Required action: Please retype the material beneath this task exactly, starting with its first line and finishing with the line containing "pLDDT: mean 77.62, std".

Records for this task:
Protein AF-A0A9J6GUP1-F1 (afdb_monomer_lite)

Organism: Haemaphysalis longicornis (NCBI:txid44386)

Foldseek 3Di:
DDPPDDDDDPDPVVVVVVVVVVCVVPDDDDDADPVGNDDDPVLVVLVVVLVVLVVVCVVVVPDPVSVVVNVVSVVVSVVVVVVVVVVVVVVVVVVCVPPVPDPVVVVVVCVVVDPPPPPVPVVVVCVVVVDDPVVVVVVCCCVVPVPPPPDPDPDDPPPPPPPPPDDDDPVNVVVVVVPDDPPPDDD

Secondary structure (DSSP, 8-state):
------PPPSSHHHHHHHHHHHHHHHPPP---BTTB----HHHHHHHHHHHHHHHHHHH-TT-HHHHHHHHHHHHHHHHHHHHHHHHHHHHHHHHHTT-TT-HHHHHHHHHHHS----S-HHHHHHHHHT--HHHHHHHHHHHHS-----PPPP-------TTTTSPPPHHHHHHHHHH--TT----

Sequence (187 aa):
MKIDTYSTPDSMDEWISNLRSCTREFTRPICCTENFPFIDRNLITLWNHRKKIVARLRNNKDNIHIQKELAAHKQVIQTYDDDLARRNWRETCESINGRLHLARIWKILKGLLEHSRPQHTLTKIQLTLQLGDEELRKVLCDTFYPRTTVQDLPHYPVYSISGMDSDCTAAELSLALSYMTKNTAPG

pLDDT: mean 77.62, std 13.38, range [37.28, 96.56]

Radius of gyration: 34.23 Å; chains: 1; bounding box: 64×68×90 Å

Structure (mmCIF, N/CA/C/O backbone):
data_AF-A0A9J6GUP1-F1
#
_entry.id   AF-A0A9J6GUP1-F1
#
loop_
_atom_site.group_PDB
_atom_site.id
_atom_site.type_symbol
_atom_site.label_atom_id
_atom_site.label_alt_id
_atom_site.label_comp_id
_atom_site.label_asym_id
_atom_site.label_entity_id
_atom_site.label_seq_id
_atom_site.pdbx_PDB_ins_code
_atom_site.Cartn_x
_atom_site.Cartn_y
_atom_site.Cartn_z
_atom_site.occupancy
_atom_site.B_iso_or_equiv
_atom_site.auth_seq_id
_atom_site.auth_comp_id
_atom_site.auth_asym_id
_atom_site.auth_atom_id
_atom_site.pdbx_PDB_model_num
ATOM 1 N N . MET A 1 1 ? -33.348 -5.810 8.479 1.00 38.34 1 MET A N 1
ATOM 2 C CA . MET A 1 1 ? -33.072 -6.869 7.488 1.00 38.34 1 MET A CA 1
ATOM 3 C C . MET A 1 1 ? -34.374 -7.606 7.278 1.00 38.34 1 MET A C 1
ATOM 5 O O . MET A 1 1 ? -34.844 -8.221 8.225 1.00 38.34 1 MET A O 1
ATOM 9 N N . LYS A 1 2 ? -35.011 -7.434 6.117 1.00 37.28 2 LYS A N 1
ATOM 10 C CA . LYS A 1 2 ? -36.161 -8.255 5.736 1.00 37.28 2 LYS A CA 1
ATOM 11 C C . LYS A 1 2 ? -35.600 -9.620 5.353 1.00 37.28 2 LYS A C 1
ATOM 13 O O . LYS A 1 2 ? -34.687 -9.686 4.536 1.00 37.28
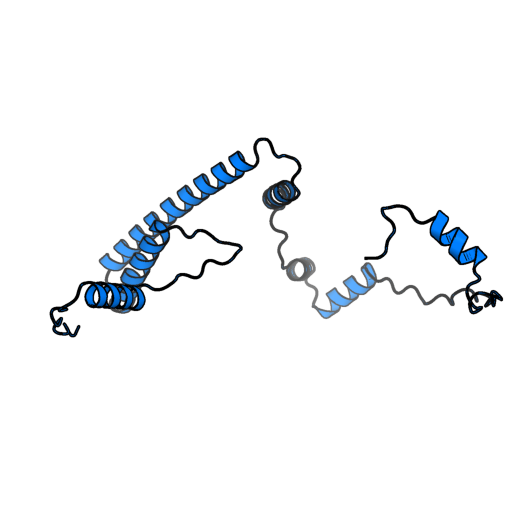 2 LYS A O 1
ATOM 18 N N . ILE A 1 3 ? -36.036 -10.663 6.045 1.00 42.69 3 ILE A N 1
ATOM 19 C CA . ILE A 1 3 ? -35.765 -12.036 5.638 1.00 42.69 3 ILE A CA 1
ATOM 20 C C . ILE A 1 3 ? -36.891 -12.335 4.661 1.00 42.69 3 ILE A C 1
ATOM 22 O O . ILE A 1 3 ? -38.004 -12.638 5.084 1.00 42.69 3 ILE A O 1
ATOM 26 N N . ASP A 1 4 ? -36.635 -12.097 3.378 1.00 53.88 4 ASP A N 1
ATOM 27 C CA . ASP A 1 4 ? -37.587 -12.458 2.340 1.00 53.88 4 ASP A CA 1
ATOM 28 C C . ASP A 1 4 ? -37.733 -13.984 2.353 1.00 53.88 4 ASP A C 1
ATOM 30 O O . ASP A 1 4 ? -36.760 -14.736 2.434 1.00 53.88 4 ASP A O 1
ATOM 34 N N . THR A 1 5 ? -38.981 -14.433 2.391 1.00 57.50 5 THR A N 1
ATOM 35 C CA . THR A 1 5 ? -39.377 -15.837 2.391 1.00 57.50 5 THR A CA 1
ATOM 36 C C . THR A 1 5 ? -38.874 -16.497 1.112 1.00 57.50 5 THR A C 1
ATOM 38 O O . THR A 1 5 ? -39.375 -16.206 0.027 1.00 57.50 5 THR A O 1
ATOM 41 N N . TYR A 1 6 ? -37.872 -17.366 1.230 1.00 58.03 6 TYR A N 1
ATOM 42 C CA . TYR A 1 6 ? -37.344 -18.123 0.100 1.00 58.03 6 TYR A CA 1
ATOM 43 C C . TYR A 1 6 ? -38.401 -19.122 -0.383 1.00 58.03 6 TYR A C 1
ATOM 45 O O . TYR A 1 6 ? -38.691 -20.106 0.295 1.00 58.03 6 TYR A O 1
ATOM 53 N N . SER A 1 7 ? -38.982 -18.844 -1.551 1.00 64.75 7 SER A N 1
ATOM 54 C CA . SER A 1 7 ? -39.775 -19.806 -2.318 1.00 64.75 7 SER A CA 1
ATOM 55 C C . SER A 1 7 ? -38.891 -21.014 -2.625 1.00 64.75 7 SER A C 1
ATOM 57 O O . SER A 1 7 ? -37.786 -20.834 -3.142 1.00 64.75 7 SER A O 1
ATOM 59 N N . THR A 1 8 ? -39.326 -22.229 -2.286 1.00 68.31 8 THR A N 1
ATOM 60 C CA . THR A 1 8 ? -38.605 -23.446 -2.687 1.00 68.31 8 THR A CA 1
ATOM 61 C C . THR A 1 8 ? -38.601 -23.530 -4.213 1.00 68.31 8 THR A C 1
ATOM 63 O O . THR A 1 8 ? -39.679 -23.507 -4.802 1.00 68.31 8 THR A O 1
ATOM 66 N N . PRO A 1 9 ? -37.427 -23.559 -4.866 1.00 66.75 9 PRO A N 1
ATOM 67 C CA . PRO A 1 9 ? -37.360 -23.652 -6.316 1.00 66.75 9 PRO A CA 1
ATOM 68 C C . PRO A 1 9 ? -37.705 -25.076 -6.764 1.00 66.75 9 PRO A C 1
ATOM 70 O O . PRO A 1 9 ? -37.118 -26.037 -6.267 1.00 66.75 9 PRO A O 1
ATOM 73 N N . ASP A 1 10 ? -38.634 -25.195 -7.713 1.00 75.88 10 ASP A N 1
ATOM 74 C CA . ASP A 1 10 ? -39.118 -26.475 -8.257 1.00 75.88 10 ASP A CA 1
ATOM 75 C C . ASP A 1 10 ? -38.131 -27.107 -9.261 1.00 75.88 10 ASP A C 1
ATOM 77 O O . ASP A 1 10 ? -38.267 -28.274 -9.628 1.00 75.88 10 ASP A O 1
ATOM 81 N N . SER A 1 11 ? -37.106 -26.363 -9.697 1.00 82.44 11 SER A N 1
ATOM 82 C CA . SER A 1 11 ? -36.120 -26.802 -10.690 1.00 82.44 11 SER A CA 1
ATOM 83 C C . SER A 1 11 ? -34.682 -26.419 -10.319 1.00 82.44 11 SER A C 1
ATOM 85 O O . SER A 1 11 ? -34.408 -25.339 -9.788 1.00 82.44 11 SER A O 1
ATOM 87 N N . MET A 1 12 ? -33.734 -27.302 -10.657 1.00 81.06 12 MET A N 1
ATOM 88 C CA . MET A 1 12 ? -32.291 -27.106 -10.455 1.00 81.06 12 MET A CA 1
ATOM 89 C C . MET A 1 12 ? -31.780 -25.838 -11.162 1.00 81.06 12 MET A C 1
ATOM 91 O O . MET A 1 12 ? -30.950 -25.115 -10.612 1.00 81.06 12 MET A O 1
ATOM 95 N N . ASP A 1 13 ? -32.296 -25.536 -12.355 1.00 85.38 13 ASP A N 1
ATOM 96 C CA . ASP A 1 13 ? -31.856 -24.382 -13.149 1.00 85.38 13 ASP A CA 1
ATOM 97 C C . ASP A 1 13 ? -32.319 -23.050 -12.547 1.00 85.38 13 ASP A C 1
ATOM 99 O O . ASP A 1 13 ? -31.563 -22.073 -12.533 1.00 85.38 13 ASP A O 1
ATOM 103 N N . GLU A 1 14 ? -33.524 -23.013 -11.971 1.00 83.25 14 GLU A N 1
ATOM 104 C CA . GLU A 1 14 ? -34.015 -21.849 -11.226 1.00 83.25 14 GLU A CA 1
ATOM 105 C C . GLU A 1 14 ? -33.201 -21.626 -9.955 1.00 83.25 14 GLU A C 1
ATOM 107 O O . GLU A 1 14 ? -32.832 -20.493 -9.642 1.00 83.25 14 GLU A O 1
ATOM 112 N N . TRP A 1 15 ? -32.840 -22.705 -9.257 1.00 84.94 15 TRP A N 1
ATOM 113 C CA . TRP A 1 15 ? -31.958 -22.620 -8.098 1.00 84.94 15 TRP A CA 1
ATOM 114 C C . TRP A 1 15 ? -30.575 -22.064 -8.471 1.00 84.94 15 TRP A C 1
ATOM 116 O O . TRP A 1 15 ? -30.079 -21.152 -7.806 1.00 84.94 15 TRP A O 1
ATOM 126 N N . ILE A 1 16 ? -29.972 -22.534 -9.572 1.00 88.44 16 ILE A N 1
ATOM 127 C CA . ILE A 1 16 ? -28.680 -22.024 -10.065 1.00 88.44 16 ILE A CA 1
ATOM 128 C C . ILE A 1 16 ? -28.791 -20.549 -10.477 1.00 88.44 16 ILE A C 1
ATOM 130 O O . ILE A 1 16 ? -27.893 -19.757 -10.175 1.00 88.44 16 ILE A O 1
ATOM 134 N N . SER A 1 17 ? -29.875 -20.159 -11.150 1.00 85.00 17 SER A N 1
ATOM 135 C CA . SER A 1 17 ? -30.120 -18.771 -11.559 1.00 85.00 17 SER A CA 1
ATOM 136 C C . SER A 1 17 ? -30.293 -17.838 -10.356 1.00 85.00 17 SER A C 1
ATOM 138 O O . SER A 1 17 ? -29.671 -16.771 -10.299 1.00 85.00 17 SER A O 1
ATOM 140 N N . ASN A 1 18 ? -31.047 -18.272 -9.344 1.00 85.75 18 ASN A N 1
ATOM 141 C CA . ASN A 1 18 ? -31.218 -17.542 -8.090 1.00 85.75 18 ASN A CA 1
ATOM 142 C C . ASN A 1 18 ? -29.887 -17.412 -7.345 1.00 85.75 18 ASN A C 1
ATOM 144 O O . ASN A 1 18 ? -29.528 -16.321 -6.909 1.00 85.75 18 ASN A O 1
ATOM 148 N N . LEU A 1 19 ? -29.089 -18.479 -7.283 1.00 87.12 19 LEU A N 1
ATOM 149 C CA . LEU A 1
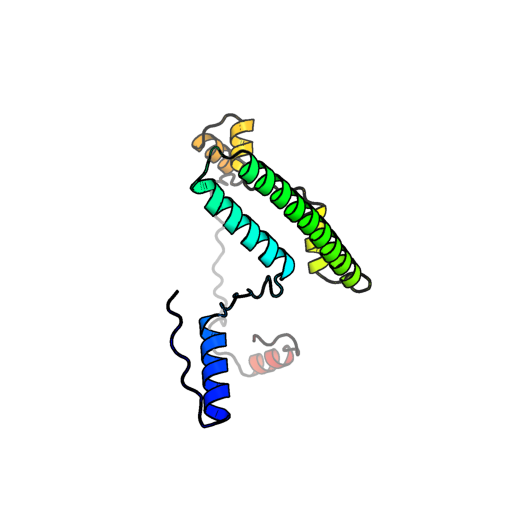 19 ? -27.772 -18.452 -6.649 1.00 87.12 19 LEU A CA 1
ATOM 150 C C . LEU A 1 19 ? -26.799 -17.507 -7.373 1.00 87.12 19 LEU A C 1
ATOM 152 O O . LEU A 1 19 ? -26.080 -16.739 -6.729 1.00 87.12 19 LEU A O 1
ATOM 156 N N . ARG A 1 20 ? -26.796 -17.496 -8.711 1.00 87.56 20 ARG A N 1
ATOM 157 C CA . ARG A 1 20 ? -26.018 -16.534 -9.516 1.00 87.56 20 ARG A CA 1
ATOM 158 C C . ARG A 1 20 ? -26.483 -15.094 -9.306 1.00 87.56 20 ARG A C 1
ATOM 160 O O . ARG A 1 20 ? -25.658 -14.187 -9.221 1.00 87.56 20 ARG A O 1
ATOM 167 N N . SER A 1 21 ? -27.787 -14.881 -9.187 1.00 83.50 21 SER A N 1
ATOM 168 C CA . SER A 1 21 ? -28.362 -13.556 -8.952 1.00 83.50 21 SER A CA 1
ATOM 169 C C . SER A 1 21 ? -28.014 -13.039 -7.557 1.00 83.50 21 SER A C 1
ATOM 171 O O . SER A 1 21 ? -27.468 -11.944 -7.441 1.00 83.50 21 SER A O 1
ATOM 173 N N . CYS A 1 22 ? -28.182 -13.861 -6.516 1.00 84.38 22 CYS A N 1
ATOM 174 C CA . CYS A 1 22 ? -27.777 -13.520 -5.153 1.00 84.38 22 CYS A CA 1
ATOM 175 C C . CYS A 1 22 ? -26.268 -13.271 -5.058 1.00 84.38 22 CYS A C 1
ATOM 177 O O . CYS A 1 22 ? -25.832 -12.274 -4.486 1.00 84.38 22 CYS A O 1
ATOM 179 N N . THR A 1 23 ? -25.438 -14.138 -5.647 1.00 85.06 23 THR A N 1
ATOM 180 C CA . THR A 1 23 ? -23.985 -13.912 -5.648 1.00 85.06 23 THR A CA 1
ATOM 181 C C . THR A 1 23 ? -23.629 -12.606 -6.348 1.00 85.06 23 THR A C 1
ATOM 183 O O . THR A 1 23 ? -22.791 -11.876 -5.828 1.00 85.06 23 THR A O 1
ATOM 186 N N . ARG A 1 24 ? -24.292 -12.237 -7.450 1.00 82.00 24 ARG A N 1
ATOM 187 C CA . ARG A 1 24 ? -24.072 -10.943 -8.113 1.00 82.00 24 ARG A CA 1
ATOM 188 C C . ARG A 1 24 ? -24.540 -9.749 -7.276 1.00 82.00 24 ARG A C 1
ATOM 190 O O . ARG A 1 24 ? -23.859 -8.732 -7.270 1.00 82.00 24 ARG A O 1
ATOM 197 N N . GLU A 1 25 ? -25.663 -9.855 -6.569 1.00 84.50 25 GLU A N 1
ATOM 198 C CA . GLU A 1 25 ? -26.174 -8.782 -5.702 1.00 84.50 25 GLU A CA 1
ATOM 199 C C . GLU A 1 25 ? -25.278 -8.523 -4.486 1.00 84.50 25 GLU A C 1
ATOM 201 O O . GLU A 1 25 ? -25.042 -7.371 -4.112 1.00 84.50 25 GLU A O 1
ATOM 206 N N . PHE A 1 26 ? -24.749 -9.585 -3.874 1.00 77.44 26 PHE A N 1
ATOM 207 C CA . PHE A 1 26 ? -23.932 -9.477 -2.664 1.00 77.44 26 PHE A CA 1
ATOM 208 C C . PHE A 1 26 ? -22.424 -9.375 -2.939 1.00 77.44 26 PHE A C 1
ATOM 210 O O . PHE A 1 26 ? -21.665 -9.014 -2.035 1.00 77.44 26 PHE A O 1
ATOM 217 N N . THR A 1 27 ? -21.972 -9.631 -4.170 1.00 81.25 27 THR A N 1
ATOM 218 C CA . THR A 1 27 ? -20.562 -9.490 -4.561 1.00 81.25 27 THR A CA 1
ATOM 219 C C . THR A 1 27 ? -20.330 -8.146 -5.232 1.00 81.25 27 THR A C 1
ATOM 221 O O . THR A 1 27 ? -20.905 -7.837 -6.270 1.00 81.25 27 THR A O 1
ATOM 224 N N . ARG A 1 28 ? -19.427 -7.340 -4.670 1.00 74.56 28 ARG A N 1
ATOM 225 C CA . ARG A 1 28 ? -18.973 -6.102 -5.312 1.00 74.56 28 ARG A CA 1
ATOM 226 C C . ARG A 1 28 ? -17.725 -6.396 -6.145 1.00 74.56 28 ARG A C 1
ATOM 228 O O . ARG A 1 28 ? -16.730 -6.822 -5.554 1.00 74.56 28 ARG A O 1
ATOM 235 N N . PRO A 1 29 ? -17.739 -6.170 -7.471 1.00 72.31 29 PRO A N 1
ATOM 236 C CA . PRO A 1 29 ? -16.532 -6.297 -8.272 1.00 72.31 29 PRO A CA 1
ATOM 237 C C . PRO A 1 29 ? -15.532 -5.223 -7.837 1.00 72.31 29 PRO A C 1
ATOM 239 O O . PRO A 1 29 ? -15.873 -4.045 -7.717 1.00 72.31 29 PRO A O 1
ATOM 242 N N . ILE A 1 30 ? -14.299 -5.638 -7.566 1.00 74.00 30 ILE A N 1
ATOM 243 C CA . ILE A 1 30 ? -13.193 -4.725 -7.291 1.00 74.00 30 ILE A CA 1
ATOM 244 C C . ILE A 1 30 ? -12.449 -4.557 -8.614 1.00 74.00 30 ILE A C 1
ATOM 246 O O . ILE A 1 30 ? -11.884 -5.522 -9.124 1.00 74.00 30 ILE A O 1
ATOM 250 N N . CYS A 1 31 ? -12.490 -3.358 -9.195 1.00 66.94 31 CYS A N 1
ATOM 251 C CA . CYS A 1 31 ? -11.791 -3.078 -10.445 1.00 66.94 31 CYS A CA 1
ATOM 252 C C . CYS A 1 31 ? -10.280 -3.024 -10.187 1.00 66.94 31 CYS A C 1
ATOM 254 O O . CYS A 1 31 ? -9.782 -2.056 -9.609 1.00 66.94 31 CYS A O 1
ATOM 256 N N . CYS A 1 32 ? -9.551 -4.054 -10.612 1.00 70.44 32 CYS A N 1
ATOM 257 C CA . CYS A 1 32 ? -8.098 -3.985 -10.724 1.00 70.44 32 CYS A CA 1
ATOM 258 C C . CYS A 1 32 ? -7.738 -3.133 -11.952 1.00 70.44 32 CYS A C 1
ATOM 260 O O . CYS A 1 32 ? -8.352 -3.275 -13.009 1.00 70.44 32 CYS A O 1
ATOM 262 N N . THR A 1 33 ? -6.763 -2.236 -11.819 1.00 73.56 33 THR A N 1
ATOM 263 C CA . THR A 1 33 ? -6.208 -1.488 -12.962 1.00 73.56 33 THR A CA 1
ATOM 264 C C . THR A 1 33 ? -5.052 -2.277 -13.573 1.00 73.56 33 THR A C 1
ATOM 266 O O . THR A 1 33 ? -4.443 -3.093 -12.885 1.00 73.56 33 THR A O 1
ATOM 269 N N . GLU A 1 34 ? -4.707 -2.025 -14.839 1.00 65.75 34 GLU A N 1
ATOM 270 C CA . GLU A 1 34 ? -3.598 -2.721 -15.525 1.00 65.75 34 GLU A CA 1
ATOM 271 C C . GLU A 1 34 ? -2.264 -2.622 -14.763 1.00 65.75 34 GLU A C 1
ATOM 273 O O . GLU A 1 34 ? -1.469 -3.558 -14.758 1.00 65.75 34 GLU A O 1
ATOM 278 N N . ASN A 1 35 ? -2.053 -1.512 -14.048 1.00 59.88 35 ASN A N 1
ATOM 279 C CA . ASN A 1 35 ? -0.858 -1.276 -13.238 1.00 59.88 35 ASN A CA 1
ATOM 280 C C . ASN A 1 35 ? -0.861 -2.033 -11.896 1.00 59.88 35 ASN A C 1
ATOM 282 O O . ASN A 1 35 ? 0.202 -2.255 -11.321 1.00 59.88 35 ASN A O 1
ATOM 286 N N . PHE A 1 36 ? -2.035 -2.429 -11.394 1.00 64.56 36 PHE A N 1
ATOM 287 C CA . PHE A 1 36 ? -2.210 -3.117 -10.111 1.00 64.56 36 PHE A CA 1
ATOM 288 C C . PHE A 1 36 ? -3.188 -4.291 -10.272 1.00 64.56 36 PHE A C 1
ATOM 290 O O . PHE A 1 36 ? -4.336 -4.215 -9.820 1.00 64.56 36 PHE A O 1
ATOM 297 N N . PRO A 1 37 ? -2.756 -5.381 -10.934 1.00 65.00 37 PRO A N 1
ATOM 298 C CA . PRO A 1 37 ? -3.636 -6.496 -11.276 1.00 65.00 37 PRO A CA 1
ATOM 299 C C . PRO A 1 37 ? -4.042 -7.334 -10.055 1.00 65.00 37 PRO A C 1
ATOM 301 O O . PRO A 1 37 ? -5.088 -7.982 -10.072 1.00 65.00 37 PRO A O 1
ATOM 304 N N . PHE A 1 38 ? -3.237 -7.318 -8.989 1.00 72.94 38 PHE A N 1
ATOM 305 C CA . PHE A 1 38 ? -3.442 -8.136 -7.800 1.00 72.94 38 PHE A CA 1
ATOM 306 C C . PHE A 1 38 ? -3.655 -7.266 -6.563 1.00 72.94 38 PHE A C 1
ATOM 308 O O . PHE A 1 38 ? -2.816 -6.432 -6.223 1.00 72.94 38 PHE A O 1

Task result:
Protein AF-A0A9J6GUP1-F1 (afdb_monomer_lite)

Organism: Haemaphysalis longicornis (NCBI:txid44386)

Foldseek 3Di:
DDPPDDDDDPDPVVVVVVVVVVCVVPDDDDDADPVGNDDDPVLVVLVVVLVVLVVVCVVVVPDPVSVVVNVVSVVVSVVVVVVVVVVVVVVVVVVCVPPVPDPVVVVVVCVVVDPPPPPVPVVVVCVVVVDDPVVVVVVCCCVVPVPPPPDPDPDDPPPPPPPPPDDDDPVNVVVVVVPDDPPPDDD

Secondary structure (DSSP, 8-state):
------PPPSSHHHHHHHHHHHHHHHPPP---BTTB----HHHHHHHHHHHHHHHHHHH-TT-HHHHHHHHHHHHHHHHHHHHHHHHHHHHHHHHHTT-TT-HHHHHHHHHHHS----S-HHHHHHHHHT--HHHHHHHHHHHHS-----PPPP-------TTTTSPPPHHHHHHHHHH--TT----

Sequence (187 aa):
MKIDTYSTPDSMDEWISNLRSCTREFTRPICCTENFPFIDRNLITLWNHRKKIVARLRNNKDNIHIQKELAAHKQVIQTYDDDLARRNWRETCESINGRLHLARIWKILKGLLEHSRPQHTLTKIQLTLQLGDEELRKVLCDTFYPRTTVQDLPHYPVYSISGMDSDCTAAELSLALSYMTKNTAPG

pLDDT: mean 77.62, std 13.38, range [37.28, 96.56]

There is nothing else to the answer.